Login
word
Given a set $\Sigma$ , a word (or a string) over $\Sigma$ is a juxtaposition (variously called concatenation or multiplication) of a finite number of elements in $\Sigma$ . The juxtaposition is taken as an associative binary operation on $\Sigma$ . A word with zero number of elements is called an empty word, typically denoted by $\lambda$ or $\epsilon$ . The set of words over $\Sigma$ is denoted $\Sigma^*$ .
Examples.
- If $\Sigma = \lbrace a,b,c,\ldots, x,y,z\rbrace$ , the English alphabet written in the lower case, then ``good'', ``mathematics'', ``fasluiwh'' are all words (without the double quotes) over $\Sigma$ , where as ``PlanetMath'' is not, because it contains upper case letters, which are not in $\Sigma$ .

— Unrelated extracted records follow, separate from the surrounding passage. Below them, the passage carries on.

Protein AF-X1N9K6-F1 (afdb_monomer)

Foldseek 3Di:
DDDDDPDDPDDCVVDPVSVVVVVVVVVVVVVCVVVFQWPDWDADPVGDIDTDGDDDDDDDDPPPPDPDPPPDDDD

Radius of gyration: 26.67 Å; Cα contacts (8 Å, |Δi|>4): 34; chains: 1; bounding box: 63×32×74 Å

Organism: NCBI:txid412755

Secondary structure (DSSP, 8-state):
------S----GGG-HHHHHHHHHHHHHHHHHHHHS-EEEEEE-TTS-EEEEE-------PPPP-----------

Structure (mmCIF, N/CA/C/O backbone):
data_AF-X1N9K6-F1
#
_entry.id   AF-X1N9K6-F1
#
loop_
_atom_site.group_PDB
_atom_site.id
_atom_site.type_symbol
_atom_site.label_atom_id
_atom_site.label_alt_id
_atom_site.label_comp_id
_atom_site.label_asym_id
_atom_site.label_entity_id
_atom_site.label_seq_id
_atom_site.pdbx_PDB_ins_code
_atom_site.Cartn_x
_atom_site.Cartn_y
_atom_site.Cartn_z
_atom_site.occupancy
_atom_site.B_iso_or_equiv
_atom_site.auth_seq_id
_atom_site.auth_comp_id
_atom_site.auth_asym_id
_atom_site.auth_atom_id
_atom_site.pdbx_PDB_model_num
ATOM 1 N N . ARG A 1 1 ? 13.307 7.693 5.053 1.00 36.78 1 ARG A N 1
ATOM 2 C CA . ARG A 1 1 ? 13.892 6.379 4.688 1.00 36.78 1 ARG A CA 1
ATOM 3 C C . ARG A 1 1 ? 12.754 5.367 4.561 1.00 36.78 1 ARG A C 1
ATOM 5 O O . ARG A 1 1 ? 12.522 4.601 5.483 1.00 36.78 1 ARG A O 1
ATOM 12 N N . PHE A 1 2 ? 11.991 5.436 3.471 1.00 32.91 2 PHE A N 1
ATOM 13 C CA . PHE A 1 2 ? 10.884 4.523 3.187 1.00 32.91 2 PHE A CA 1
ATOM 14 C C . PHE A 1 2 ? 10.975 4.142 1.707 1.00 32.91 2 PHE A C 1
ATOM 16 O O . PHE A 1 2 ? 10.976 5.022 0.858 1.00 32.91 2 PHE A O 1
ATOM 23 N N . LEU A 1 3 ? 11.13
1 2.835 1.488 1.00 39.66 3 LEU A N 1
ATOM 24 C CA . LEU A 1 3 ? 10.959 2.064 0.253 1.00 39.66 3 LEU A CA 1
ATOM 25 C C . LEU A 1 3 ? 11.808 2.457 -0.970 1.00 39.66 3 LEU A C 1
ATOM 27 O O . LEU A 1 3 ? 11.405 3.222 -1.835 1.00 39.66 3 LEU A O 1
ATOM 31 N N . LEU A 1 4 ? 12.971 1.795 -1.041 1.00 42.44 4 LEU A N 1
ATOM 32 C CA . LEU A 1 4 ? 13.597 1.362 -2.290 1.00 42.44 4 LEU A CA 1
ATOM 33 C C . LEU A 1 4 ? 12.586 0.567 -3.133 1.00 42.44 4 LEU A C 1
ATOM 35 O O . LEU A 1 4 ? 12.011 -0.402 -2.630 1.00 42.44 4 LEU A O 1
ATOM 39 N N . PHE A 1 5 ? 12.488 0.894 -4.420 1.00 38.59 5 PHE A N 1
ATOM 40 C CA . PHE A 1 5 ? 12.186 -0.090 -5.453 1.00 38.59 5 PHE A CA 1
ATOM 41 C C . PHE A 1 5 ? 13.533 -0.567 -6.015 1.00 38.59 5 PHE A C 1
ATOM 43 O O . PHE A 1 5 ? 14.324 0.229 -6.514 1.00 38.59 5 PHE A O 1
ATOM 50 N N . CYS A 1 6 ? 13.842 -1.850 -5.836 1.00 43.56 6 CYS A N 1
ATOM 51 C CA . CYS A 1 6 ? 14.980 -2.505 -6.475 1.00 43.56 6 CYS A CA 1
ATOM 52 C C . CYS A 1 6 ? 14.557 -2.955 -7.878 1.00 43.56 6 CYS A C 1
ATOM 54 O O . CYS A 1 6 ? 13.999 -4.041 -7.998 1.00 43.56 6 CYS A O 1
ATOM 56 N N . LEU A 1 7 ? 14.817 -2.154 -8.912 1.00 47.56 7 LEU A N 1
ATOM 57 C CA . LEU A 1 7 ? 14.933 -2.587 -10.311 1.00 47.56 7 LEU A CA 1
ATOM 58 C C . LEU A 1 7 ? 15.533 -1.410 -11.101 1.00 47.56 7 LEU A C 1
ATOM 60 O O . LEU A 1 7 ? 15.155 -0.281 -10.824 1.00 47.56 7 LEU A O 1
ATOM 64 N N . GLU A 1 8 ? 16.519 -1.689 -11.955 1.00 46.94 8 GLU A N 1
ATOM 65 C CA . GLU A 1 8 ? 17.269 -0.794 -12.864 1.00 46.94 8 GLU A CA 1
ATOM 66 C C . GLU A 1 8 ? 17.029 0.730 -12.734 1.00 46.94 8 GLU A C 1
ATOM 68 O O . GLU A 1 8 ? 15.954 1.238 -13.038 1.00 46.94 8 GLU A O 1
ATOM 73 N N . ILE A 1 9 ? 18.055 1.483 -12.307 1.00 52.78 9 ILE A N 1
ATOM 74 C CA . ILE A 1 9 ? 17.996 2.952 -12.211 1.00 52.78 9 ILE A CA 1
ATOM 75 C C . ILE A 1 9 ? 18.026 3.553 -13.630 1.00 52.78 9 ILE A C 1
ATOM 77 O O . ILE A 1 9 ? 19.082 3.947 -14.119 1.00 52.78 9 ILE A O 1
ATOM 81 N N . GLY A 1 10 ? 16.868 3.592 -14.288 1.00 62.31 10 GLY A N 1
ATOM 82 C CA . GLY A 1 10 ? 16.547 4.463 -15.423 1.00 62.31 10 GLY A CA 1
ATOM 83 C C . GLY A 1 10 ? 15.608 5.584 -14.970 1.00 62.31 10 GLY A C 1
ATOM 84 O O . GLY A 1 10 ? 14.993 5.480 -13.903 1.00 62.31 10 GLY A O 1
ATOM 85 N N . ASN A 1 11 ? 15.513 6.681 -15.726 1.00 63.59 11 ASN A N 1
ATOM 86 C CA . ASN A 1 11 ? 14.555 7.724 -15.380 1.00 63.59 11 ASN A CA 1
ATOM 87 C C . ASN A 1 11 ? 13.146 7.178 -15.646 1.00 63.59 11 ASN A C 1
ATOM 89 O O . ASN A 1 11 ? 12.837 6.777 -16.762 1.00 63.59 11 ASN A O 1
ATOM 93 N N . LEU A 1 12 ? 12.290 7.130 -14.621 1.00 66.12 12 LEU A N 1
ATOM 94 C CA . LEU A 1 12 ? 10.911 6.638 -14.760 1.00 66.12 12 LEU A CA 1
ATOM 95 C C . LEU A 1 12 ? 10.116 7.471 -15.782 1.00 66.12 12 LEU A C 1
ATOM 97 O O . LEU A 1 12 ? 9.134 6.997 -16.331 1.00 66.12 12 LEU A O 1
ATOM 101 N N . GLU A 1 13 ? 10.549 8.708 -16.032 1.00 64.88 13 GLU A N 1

- Let $\Sigma=\lbrace 0,1,2,3,4,5,6,7,8,9,+,=\rbrace$ . Then ``$12$ '', ``$0345$ '', ``$9+3$ '', ``$87=123$ '', ``$++231++$ '', ``$6+7=13$ '', ``$7=$ '' are also words over $\Sigma$ .
- The notion of words is used extensively in group theory. The juxtaposition here is the group multiplication, as the multiplication is associative. In other words, if $g_1,g_2,...,g_m$ are elements in $G$ then we can form the word $w=g_1g_2\cdots g_m\in G$ . For example, in the free group $\langle a,b|\quad\rangle$ a word could be the commutator $[a,b]=aba^{-1}b^{-1}$ .
Remarks
- $\Sigma^*$ is a monoid with juxtaposition as the monoid multiplication, and $\lambda$ , the empty word, as the multiplicative identity.

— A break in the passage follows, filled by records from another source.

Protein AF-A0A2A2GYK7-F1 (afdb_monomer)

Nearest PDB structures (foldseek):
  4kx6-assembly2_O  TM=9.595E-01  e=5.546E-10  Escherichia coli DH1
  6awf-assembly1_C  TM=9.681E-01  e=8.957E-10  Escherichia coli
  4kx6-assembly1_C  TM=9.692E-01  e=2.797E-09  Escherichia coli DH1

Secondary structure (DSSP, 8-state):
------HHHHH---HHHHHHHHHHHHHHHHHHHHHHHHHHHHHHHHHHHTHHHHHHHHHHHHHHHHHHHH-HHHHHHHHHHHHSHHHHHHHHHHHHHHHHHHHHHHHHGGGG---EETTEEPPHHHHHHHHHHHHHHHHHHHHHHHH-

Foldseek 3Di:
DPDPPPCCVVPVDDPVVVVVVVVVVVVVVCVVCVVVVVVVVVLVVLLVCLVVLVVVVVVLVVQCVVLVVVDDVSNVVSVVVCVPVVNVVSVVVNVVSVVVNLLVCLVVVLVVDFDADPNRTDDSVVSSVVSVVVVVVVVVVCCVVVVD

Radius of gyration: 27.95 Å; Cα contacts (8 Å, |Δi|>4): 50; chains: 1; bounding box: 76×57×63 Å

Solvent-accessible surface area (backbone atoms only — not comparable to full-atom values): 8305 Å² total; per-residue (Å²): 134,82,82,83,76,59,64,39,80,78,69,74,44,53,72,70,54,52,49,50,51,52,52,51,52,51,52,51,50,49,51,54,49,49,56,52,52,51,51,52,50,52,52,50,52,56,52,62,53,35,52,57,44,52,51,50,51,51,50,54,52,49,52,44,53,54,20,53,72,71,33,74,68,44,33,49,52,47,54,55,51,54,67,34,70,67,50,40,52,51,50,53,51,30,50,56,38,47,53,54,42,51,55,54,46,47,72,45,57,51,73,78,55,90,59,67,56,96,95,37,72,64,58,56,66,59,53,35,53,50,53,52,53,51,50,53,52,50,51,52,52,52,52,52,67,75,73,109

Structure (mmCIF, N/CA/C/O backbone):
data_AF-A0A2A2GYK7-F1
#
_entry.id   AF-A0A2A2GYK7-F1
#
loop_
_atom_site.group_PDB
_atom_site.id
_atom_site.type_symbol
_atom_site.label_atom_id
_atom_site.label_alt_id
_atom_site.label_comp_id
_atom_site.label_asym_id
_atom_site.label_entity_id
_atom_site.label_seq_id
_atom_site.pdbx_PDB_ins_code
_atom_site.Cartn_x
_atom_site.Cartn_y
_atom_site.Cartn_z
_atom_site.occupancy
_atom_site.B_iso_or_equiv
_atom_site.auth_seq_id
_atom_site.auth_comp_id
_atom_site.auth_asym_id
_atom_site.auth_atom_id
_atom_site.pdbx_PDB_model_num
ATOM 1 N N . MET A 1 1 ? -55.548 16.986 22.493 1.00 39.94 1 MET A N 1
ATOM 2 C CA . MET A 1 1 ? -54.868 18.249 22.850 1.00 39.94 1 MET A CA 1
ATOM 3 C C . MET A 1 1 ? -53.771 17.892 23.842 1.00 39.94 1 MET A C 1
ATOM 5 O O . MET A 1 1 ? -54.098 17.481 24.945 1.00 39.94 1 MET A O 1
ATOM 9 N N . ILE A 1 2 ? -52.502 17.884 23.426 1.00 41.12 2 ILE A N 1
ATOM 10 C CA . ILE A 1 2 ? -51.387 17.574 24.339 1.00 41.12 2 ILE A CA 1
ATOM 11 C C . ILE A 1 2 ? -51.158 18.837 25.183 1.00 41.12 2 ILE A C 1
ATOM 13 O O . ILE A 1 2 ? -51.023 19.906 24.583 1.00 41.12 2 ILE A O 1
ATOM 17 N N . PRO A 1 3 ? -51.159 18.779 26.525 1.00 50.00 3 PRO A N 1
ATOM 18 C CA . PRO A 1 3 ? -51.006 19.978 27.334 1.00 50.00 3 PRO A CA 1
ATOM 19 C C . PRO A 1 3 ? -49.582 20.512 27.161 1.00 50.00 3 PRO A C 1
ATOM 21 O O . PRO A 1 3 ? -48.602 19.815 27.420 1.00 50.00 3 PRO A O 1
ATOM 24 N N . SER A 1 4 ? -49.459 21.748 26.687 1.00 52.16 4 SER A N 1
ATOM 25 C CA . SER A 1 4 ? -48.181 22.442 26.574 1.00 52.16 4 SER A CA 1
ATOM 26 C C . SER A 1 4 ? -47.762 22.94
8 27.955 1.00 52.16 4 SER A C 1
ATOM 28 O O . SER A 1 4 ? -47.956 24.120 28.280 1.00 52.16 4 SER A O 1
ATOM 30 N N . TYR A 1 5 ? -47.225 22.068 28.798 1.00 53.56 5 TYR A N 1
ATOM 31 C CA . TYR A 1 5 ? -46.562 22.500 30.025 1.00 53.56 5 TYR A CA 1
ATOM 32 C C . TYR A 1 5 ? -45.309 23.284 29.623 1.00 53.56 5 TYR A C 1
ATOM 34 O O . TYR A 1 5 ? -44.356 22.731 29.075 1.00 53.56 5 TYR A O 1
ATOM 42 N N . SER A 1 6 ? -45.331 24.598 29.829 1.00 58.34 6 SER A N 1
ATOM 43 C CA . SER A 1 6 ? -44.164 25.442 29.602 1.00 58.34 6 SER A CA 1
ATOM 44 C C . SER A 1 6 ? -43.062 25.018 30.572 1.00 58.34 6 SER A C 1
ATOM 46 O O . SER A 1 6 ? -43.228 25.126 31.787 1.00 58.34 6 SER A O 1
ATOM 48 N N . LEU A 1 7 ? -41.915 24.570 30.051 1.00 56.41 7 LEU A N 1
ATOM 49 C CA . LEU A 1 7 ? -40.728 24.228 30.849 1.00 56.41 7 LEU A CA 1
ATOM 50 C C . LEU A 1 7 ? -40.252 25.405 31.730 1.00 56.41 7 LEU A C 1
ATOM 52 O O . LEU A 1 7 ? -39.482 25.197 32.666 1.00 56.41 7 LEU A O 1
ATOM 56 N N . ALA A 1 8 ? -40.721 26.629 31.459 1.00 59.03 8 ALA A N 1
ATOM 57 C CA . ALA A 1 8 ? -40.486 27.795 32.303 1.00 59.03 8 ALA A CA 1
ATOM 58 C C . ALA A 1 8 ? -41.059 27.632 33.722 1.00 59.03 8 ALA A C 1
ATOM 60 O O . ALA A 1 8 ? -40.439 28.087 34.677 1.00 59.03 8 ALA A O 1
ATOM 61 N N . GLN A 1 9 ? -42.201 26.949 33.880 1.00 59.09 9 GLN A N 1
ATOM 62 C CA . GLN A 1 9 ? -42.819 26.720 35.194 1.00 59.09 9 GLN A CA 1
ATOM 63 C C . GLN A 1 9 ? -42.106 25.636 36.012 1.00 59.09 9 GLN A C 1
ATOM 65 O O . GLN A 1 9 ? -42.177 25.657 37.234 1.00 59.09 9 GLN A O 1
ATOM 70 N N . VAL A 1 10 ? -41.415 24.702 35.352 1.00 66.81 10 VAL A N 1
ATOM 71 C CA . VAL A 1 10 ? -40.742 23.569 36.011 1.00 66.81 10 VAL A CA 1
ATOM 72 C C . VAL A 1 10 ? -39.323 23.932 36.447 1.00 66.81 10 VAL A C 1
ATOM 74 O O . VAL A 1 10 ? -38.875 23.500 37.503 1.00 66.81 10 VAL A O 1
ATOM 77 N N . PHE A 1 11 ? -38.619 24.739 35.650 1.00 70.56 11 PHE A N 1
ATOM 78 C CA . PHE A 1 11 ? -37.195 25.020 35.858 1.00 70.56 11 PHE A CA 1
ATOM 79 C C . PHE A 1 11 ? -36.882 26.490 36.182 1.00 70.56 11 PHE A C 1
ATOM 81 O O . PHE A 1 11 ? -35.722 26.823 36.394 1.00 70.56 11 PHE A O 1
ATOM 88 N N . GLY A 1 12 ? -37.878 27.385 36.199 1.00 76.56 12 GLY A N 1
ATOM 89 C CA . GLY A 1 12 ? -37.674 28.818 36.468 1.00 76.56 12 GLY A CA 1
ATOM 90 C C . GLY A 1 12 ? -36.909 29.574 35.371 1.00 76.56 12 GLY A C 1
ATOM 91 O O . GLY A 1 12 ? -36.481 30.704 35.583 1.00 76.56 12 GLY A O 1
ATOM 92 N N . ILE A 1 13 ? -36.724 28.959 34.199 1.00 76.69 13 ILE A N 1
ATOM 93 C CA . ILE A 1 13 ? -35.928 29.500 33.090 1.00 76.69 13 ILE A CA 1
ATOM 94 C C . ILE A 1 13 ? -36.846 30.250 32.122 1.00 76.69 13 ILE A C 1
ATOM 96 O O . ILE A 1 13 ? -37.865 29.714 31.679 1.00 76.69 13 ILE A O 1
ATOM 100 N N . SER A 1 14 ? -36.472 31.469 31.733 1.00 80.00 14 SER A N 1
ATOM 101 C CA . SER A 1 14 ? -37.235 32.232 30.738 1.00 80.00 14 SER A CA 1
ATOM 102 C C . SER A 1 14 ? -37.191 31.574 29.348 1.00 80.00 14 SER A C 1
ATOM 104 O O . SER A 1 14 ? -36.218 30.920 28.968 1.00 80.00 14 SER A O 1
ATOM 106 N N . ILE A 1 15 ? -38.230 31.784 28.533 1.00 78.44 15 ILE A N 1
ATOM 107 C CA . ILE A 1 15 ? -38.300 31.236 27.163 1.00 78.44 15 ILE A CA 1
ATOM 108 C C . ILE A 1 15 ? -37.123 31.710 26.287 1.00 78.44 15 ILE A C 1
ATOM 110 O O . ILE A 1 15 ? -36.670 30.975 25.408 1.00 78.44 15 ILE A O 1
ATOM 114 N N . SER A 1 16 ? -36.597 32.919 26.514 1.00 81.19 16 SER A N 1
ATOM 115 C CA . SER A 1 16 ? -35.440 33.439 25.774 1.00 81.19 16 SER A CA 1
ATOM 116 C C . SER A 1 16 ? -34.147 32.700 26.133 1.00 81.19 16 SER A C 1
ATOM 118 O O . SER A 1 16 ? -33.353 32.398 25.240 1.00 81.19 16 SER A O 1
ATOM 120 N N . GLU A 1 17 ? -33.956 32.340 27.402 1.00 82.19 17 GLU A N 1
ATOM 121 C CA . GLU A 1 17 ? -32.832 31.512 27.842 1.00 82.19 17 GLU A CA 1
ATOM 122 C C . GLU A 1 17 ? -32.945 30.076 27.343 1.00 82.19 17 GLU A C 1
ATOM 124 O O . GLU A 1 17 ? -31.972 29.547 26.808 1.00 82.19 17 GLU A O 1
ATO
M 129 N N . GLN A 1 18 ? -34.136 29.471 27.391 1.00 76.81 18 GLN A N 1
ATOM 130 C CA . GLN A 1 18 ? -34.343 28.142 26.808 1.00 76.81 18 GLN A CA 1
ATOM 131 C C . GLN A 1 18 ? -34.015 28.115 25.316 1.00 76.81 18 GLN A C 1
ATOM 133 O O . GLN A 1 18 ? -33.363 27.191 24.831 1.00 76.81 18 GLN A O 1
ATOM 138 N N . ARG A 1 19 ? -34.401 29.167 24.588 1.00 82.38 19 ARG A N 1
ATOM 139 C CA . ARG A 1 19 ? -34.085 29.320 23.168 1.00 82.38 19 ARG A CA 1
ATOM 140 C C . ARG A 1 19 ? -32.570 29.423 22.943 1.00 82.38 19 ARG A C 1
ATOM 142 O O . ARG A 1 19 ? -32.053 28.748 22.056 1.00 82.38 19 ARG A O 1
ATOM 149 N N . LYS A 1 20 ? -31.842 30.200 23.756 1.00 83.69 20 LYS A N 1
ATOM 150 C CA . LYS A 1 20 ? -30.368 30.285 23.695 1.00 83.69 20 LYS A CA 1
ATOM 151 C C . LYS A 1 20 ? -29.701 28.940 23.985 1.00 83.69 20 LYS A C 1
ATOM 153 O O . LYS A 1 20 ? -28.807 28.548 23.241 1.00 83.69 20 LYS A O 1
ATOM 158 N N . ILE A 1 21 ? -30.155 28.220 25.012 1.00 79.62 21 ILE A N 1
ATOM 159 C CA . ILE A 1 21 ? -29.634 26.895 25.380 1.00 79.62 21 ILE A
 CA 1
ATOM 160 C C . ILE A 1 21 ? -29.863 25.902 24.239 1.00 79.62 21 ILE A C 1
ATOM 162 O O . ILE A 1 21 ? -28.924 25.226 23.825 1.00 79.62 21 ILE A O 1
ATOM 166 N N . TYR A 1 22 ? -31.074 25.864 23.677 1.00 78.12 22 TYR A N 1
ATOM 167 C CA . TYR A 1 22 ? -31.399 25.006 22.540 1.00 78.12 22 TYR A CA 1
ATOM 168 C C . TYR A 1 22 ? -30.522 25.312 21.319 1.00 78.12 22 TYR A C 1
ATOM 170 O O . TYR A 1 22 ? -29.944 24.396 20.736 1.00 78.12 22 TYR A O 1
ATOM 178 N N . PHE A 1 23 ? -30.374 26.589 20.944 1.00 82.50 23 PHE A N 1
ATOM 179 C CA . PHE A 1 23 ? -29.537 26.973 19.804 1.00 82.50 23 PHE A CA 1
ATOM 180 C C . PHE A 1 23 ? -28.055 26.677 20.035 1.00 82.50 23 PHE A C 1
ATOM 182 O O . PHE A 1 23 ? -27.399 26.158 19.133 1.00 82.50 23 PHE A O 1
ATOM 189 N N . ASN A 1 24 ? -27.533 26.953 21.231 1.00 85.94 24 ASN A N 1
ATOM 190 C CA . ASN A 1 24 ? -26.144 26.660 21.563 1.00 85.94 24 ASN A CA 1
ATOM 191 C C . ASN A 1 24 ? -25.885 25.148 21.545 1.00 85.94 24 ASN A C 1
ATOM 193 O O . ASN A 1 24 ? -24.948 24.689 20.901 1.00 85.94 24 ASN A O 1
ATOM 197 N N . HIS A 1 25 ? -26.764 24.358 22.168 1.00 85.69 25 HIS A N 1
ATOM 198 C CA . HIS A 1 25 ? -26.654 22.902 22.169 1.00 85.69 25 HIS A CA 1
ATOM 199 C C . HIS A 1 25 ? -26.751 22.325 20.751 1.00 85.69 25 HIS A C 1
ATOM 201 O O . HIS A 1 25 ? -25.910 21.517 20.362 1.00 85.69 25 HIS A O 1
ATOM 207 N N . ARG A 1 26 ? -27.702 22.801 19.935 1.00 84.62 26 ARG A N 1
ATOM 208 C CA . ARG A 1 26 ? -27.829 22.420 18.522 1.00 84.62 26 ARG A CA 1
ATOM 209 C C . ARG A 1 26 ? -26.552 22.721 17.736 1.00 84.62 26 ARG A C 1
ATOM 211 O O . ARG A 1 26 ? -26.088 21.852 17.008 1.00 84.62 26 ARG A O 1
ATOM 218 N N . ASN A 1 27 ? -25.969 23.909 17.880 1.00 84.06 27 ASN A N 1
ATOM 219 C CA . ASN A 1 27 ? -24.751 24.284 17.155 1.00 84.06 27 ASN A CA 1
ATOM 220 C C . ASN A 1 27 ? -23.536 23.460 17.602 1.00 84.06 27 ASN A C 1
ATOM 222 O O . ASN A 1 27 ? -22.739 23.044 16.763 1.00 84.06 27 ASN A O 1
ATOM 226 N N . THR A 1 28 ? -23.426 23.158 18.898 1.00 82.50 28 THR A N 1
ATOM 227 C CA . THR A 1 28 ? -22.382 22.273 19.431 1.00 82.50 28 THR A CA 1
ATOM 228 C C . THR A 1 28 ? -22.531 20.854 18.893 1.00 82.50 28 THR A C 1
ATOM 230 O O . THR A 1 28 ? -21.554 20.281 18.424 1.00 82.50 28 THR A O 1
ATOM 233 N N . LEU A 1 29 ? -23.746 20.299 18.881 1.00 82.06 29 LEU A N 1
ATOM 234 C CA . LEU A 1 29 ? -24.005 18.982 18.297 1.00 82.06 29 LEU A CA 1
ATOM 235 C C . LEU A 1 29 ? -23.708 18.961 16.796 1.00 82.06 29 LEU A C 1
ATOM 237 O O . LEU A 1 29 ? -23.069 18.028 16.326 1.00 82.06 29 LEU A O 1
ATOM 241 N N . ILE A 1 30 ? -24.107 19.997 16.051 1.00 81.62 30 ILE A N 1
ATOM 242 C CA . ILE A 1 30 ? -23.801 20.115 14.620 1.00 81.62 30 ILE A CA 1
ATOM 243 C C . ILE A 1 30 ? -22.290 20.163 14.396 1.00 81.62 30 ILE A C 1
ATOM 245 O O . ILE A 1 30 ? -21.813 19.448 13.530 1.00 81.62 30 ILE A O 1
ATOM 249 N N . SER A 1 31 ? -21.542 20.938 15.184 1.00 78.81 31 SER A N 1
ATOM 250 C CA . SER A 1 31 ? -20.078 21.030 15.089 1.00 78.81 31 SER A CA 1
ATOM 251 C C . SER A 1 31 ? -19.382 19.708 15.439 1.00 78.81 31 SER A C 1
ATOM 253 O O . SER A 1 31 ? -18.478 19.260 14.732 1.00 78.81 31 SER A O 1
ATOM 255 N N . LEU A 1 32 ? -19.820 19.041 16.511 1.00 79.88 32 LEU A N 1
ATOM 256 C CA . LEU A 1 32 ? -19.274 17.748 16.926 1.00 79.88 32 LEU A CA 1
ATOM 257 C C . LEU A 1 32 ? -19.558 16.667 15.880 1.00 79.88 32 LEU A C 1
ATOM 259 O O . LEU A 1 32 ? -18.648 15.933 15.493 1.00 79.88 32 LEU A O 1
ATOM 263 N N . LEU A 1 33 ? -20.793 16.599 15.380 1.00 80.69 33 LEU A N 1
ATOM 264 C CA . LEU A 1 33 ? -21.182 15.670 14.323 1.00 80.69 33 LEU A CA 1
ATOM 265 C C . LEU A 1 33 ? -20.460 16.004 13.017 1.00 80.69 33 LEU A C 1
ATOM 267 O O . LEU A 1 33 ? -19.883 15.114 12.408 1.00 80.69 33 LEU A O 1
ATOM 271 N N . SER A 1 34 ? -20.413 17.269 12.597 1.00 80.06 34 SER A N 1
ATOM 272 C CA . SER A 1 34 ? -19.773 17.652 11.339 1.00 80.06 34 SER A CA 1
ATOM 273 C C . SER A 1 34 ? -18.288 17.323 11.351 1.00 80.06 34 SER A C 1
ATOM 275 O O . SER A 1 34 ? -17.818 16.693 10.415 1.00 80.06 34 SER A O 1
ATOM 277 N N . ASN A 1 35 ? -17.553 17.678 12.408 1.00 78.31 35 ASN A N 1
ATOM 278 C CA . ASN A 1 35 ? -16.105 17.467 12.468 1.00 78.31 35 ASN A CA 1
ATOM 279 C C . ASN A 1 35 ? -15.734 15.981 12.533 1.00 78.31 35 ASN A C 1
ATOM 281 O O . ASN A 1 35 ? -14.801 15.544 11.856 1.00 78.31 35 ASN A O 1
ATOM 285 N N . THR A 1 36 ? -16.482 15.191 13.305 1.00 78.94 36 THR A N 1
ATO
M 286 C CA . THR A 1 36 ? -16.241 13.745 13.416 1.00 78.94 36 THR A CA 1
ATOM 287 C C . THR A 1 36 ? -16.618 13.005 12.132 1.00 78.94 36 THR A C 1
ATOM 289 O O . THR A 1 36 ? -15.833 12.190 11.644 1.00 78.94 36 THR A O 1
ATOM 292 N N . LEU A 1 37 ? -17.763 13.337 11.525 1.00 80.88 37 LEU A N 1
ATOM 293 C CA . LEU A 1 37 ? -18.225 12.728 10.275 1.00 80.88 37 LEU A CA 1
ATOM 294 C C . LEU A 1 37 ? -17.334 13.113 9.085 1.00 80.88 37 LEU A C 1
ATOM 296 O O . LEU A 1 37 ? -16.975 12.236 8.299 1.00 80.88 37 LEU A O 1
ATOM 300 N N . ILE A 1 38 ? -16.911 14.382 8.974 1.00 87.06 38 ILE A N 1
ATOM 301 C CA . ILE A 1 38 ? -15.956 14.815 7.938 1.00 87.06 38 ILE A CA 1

- For any element $a$ in $\Sigma$ , define $a^0=\lambda$ , and $a^{n+1}=a^na$ for non-negative integers $n$ . Then $a^{n+m}=a^na^m$ since juxtaposition is associative.
- Words, by definition, are finite in length. This notion can be generalized: an infinite word, or more precisely, a $\omega$ -word, over an alphabet $\Sigma$ is just a function from $\mathbb{N}$ to $\Sigma$ . The set of all words over $\Sigma$ , finite or infinite, is $\Sigma^* \cup \Sigma^{\mathbb{N}}$ , and is denoted by $\Sigma^{\infty}$ or $\Sigma^{\omega}$ .
Subwords
A word $u$ is called a subword of $v$ if $v=xuy$ , for some words $x$ and $y$ (may be empty words). If $u$ is a subword of $v$ , we also say that $u$ occurs in $v$ , or that $v$ contains $u$ . For example, ``math'' is a subword of ``mathematics''.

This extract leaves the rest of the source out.